Gram staining is commonly used in histology to classify bacteria. The process enables to separate most of the bacteria in two groups according to the proportion of membrane peptidoglycans:
– Gram + bacteria which are rich in peptidoglycans and poor in lipids
– Gram – bacteria, rich in lipids and poor in peptidoglycans
The first step in the process is effected with crystal violet staining which has an affinity to form an iodine-crystal violet complex from the iodine mordant. Then, an alcoholic solution will weaken and permeabilize the membranes containing most of lipids, in order to clean iodin-Crystal violet complex from Gram – bacteria. It is the step of discoloration. Finally, Gram + bacteria will stained in violet while Gram – bacteria will take the dye of the counterstaining.

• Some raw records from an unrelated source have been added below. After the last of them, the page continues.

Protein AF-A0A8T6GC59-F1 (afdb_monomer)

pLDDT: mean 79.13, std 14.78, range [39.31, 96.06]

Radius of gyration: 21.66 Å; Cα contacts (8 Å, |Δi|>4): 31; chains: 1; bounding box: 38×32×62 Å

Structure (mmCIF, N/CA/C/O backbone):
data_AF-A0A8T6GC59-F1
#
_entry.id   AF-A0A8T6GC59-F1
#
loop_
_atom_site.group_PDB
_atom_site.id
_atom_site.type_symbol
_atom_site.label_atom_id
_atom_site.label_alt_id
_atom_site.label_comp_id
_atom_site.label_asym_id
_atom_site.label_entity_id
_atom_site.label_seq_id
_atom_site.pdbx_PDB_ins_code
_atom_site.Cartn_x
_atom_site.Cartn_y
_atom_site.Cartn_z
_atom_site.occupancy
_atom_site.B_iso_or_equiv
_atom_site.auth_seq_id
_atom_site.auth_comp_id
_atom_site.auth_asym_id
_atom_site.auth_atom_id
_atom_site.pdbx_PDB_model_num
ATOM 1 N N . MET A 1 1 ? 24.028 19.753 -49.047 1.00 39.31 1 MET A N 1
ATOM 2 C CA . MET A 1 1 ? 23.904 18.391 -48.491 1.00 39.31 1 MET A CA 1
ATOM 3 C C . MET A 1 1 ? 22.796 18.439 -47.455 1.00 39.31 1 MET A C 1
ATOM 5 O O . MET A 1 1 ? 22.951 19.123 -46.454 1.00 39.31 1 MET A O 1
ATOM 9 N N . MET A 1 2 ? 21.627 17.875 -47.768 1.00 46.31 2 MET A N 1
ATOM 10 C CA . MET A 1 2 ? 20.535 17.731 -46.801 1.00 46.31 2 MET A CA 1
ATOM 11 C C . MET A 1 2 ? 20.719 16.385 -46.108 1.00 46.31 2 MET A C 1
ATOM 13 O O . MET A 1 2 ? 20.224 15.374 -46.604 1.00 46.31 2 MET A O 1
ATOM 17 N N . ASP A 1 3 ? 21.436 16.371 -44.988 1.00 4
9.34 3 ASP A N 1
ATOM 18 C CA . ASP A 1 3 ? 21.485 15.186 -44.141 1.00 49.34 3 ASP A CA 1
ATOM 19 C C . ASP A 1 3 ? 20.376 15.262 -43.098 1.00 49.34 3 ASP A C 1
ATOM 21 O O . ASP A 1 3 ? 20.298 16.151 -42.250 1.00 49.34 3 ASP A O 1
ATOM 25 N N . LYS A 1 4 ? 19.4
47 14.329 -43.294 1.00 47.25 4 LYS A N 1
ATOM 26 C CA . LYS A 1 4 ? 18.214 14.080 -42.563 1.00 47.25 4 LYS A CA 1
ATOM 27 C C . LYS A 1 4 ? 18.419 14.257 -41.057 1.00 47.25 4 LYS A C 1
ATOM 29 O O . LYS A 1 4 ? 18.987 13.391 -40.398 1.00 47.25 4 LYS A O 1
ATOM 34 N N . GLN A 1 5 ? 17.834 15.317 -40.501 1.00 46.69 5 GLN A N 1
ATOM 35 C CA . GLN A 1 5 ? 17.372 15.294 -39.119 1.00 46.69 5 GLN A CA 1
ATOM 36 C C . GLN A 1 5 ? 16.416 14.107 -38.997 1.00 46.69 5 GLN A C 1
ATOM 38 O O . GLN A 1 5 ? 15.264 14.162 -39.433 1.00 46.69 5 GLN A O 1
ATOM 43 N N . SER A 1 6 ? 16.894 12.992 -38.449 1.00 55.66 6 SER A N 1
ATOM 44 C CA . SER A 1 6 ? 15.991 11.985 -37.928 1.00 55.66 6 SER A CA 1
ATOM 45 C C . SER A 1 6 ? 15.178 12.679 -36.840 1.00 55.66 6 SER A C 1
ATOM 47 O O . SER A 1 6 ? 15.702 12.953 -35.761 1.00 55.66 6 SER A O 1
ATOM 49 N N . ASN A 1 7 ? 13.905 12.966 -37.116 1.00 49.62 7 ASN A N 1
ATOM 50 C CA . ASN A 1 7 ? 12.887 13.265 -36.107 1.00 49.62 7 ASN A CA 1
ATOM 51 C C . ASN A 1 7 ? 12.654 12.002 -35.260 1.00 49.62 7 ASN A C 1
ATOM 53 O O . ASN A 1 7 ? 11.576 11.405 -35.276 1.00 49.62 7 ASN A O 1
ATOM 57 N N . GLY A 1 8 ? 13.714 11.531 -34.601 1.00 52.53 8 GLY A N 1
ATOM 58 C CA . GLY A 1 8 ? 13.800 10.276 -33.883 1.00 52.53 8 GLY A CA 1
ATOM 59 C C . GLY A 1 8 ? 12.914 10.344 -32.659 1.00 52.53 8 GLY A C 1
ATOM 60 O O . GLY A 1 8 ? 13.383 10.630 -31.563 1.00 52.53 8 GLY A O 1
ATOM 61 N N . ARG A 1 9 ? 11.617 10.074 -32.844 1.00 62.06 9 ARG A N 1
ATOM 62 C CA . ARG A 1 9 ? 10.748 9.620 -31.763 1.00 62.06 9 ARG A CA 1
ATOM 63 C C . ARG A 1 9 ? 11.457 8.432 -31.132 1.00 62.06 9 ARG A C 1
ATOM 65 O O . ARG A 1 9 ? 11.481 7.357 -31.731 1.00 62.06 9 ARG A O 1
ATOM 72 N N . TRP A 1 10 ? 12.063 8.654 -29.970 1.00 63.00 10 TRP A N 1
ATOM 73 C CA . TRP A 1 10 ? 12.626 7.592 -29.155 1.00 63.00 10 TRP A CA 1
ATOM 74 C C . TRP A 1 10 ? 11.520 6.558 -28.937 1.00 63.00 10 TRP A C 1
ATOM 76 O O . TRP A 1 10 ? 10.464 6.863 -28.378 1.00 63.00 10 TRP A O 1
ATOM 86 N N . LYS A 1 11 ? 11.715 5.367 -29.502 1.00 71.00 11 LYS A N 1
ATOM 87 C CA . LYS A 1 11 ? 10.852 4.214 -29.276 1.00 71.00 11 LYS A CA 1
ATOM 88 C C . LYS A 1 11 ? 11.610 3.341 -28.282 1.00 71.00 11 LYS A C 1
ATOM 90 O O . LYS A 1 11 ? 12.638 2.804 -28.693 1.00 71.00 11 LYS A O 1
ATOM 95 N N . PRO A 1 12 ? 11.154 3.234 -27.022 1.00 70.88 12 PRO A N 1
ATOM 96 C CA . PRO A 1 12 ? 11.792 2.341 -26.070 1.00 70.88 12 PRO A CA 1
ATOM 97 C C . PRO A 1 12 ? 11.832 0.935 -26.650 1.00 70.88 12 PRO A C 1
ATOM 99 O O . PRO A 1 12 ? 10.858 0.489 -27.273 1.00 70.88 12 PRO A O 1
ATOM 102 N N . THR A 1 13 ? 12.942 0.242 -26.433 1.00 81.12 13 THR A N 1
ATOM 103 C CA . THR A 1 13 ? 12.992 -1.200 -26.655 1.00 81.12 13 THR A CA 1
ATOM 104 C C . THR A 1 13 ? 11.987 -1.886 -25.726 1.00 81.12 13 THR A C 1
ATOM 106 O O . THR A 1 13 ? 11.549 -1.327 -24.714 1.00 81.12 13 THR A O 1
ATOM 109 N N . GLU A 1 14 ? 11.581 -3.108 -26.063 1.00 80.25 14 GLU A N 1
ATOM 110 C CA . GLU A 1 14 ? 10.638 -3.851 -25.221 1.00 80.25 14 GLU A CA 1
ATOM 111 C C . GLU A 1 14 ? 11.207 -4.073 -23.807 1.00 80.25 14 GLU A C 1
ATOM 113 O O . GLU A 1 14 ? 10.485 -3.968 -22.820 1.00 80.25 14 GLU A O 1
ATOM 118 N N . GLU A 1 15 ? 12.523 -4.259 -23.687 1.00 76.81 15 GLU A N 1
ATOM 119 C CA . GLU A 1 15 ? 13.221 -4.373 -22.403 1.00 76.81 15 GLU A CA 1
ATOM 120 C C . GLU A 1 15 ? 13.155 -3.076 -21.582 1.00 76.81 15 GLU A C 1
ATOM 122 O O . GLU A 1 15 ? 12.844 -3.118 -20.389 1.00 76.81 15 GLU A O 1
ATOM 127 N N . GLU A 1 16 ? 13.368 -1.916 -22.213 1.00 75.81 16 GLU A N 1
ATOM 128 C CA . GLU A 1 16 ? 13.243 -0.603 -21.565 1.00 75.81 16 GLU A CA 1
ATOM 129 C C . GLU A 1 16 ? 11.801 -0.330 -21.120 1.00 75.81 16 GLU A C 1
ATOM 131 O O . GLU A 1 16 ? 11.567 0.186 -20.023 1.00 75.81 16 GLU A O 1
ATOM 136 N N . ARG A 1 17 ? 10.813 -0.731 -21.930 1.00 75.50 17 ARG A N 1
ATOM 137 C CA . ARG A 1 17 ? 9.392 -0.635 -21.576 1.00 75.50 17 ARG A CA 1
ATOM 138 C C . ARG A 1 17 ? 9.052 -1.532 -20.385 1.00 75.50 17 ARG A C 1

Gram staining is commonly used in microbiology to differentiate Gram + and Gram – bacteria. It is an important step in the classification and differentiation of microorganism populations. Gram staining can be used in biopsies to detect infections in the organism, this method is quicker than a classical culture. It is possible to detect:
– Staphylococci and streptococci (Gram + bacteria) in violet
– E-Coli (Gram – bacteria) in pink or red according to the counterstaining (Fuchsine or Safranin)
Gram staining can be used in all kinds of tissues and organs.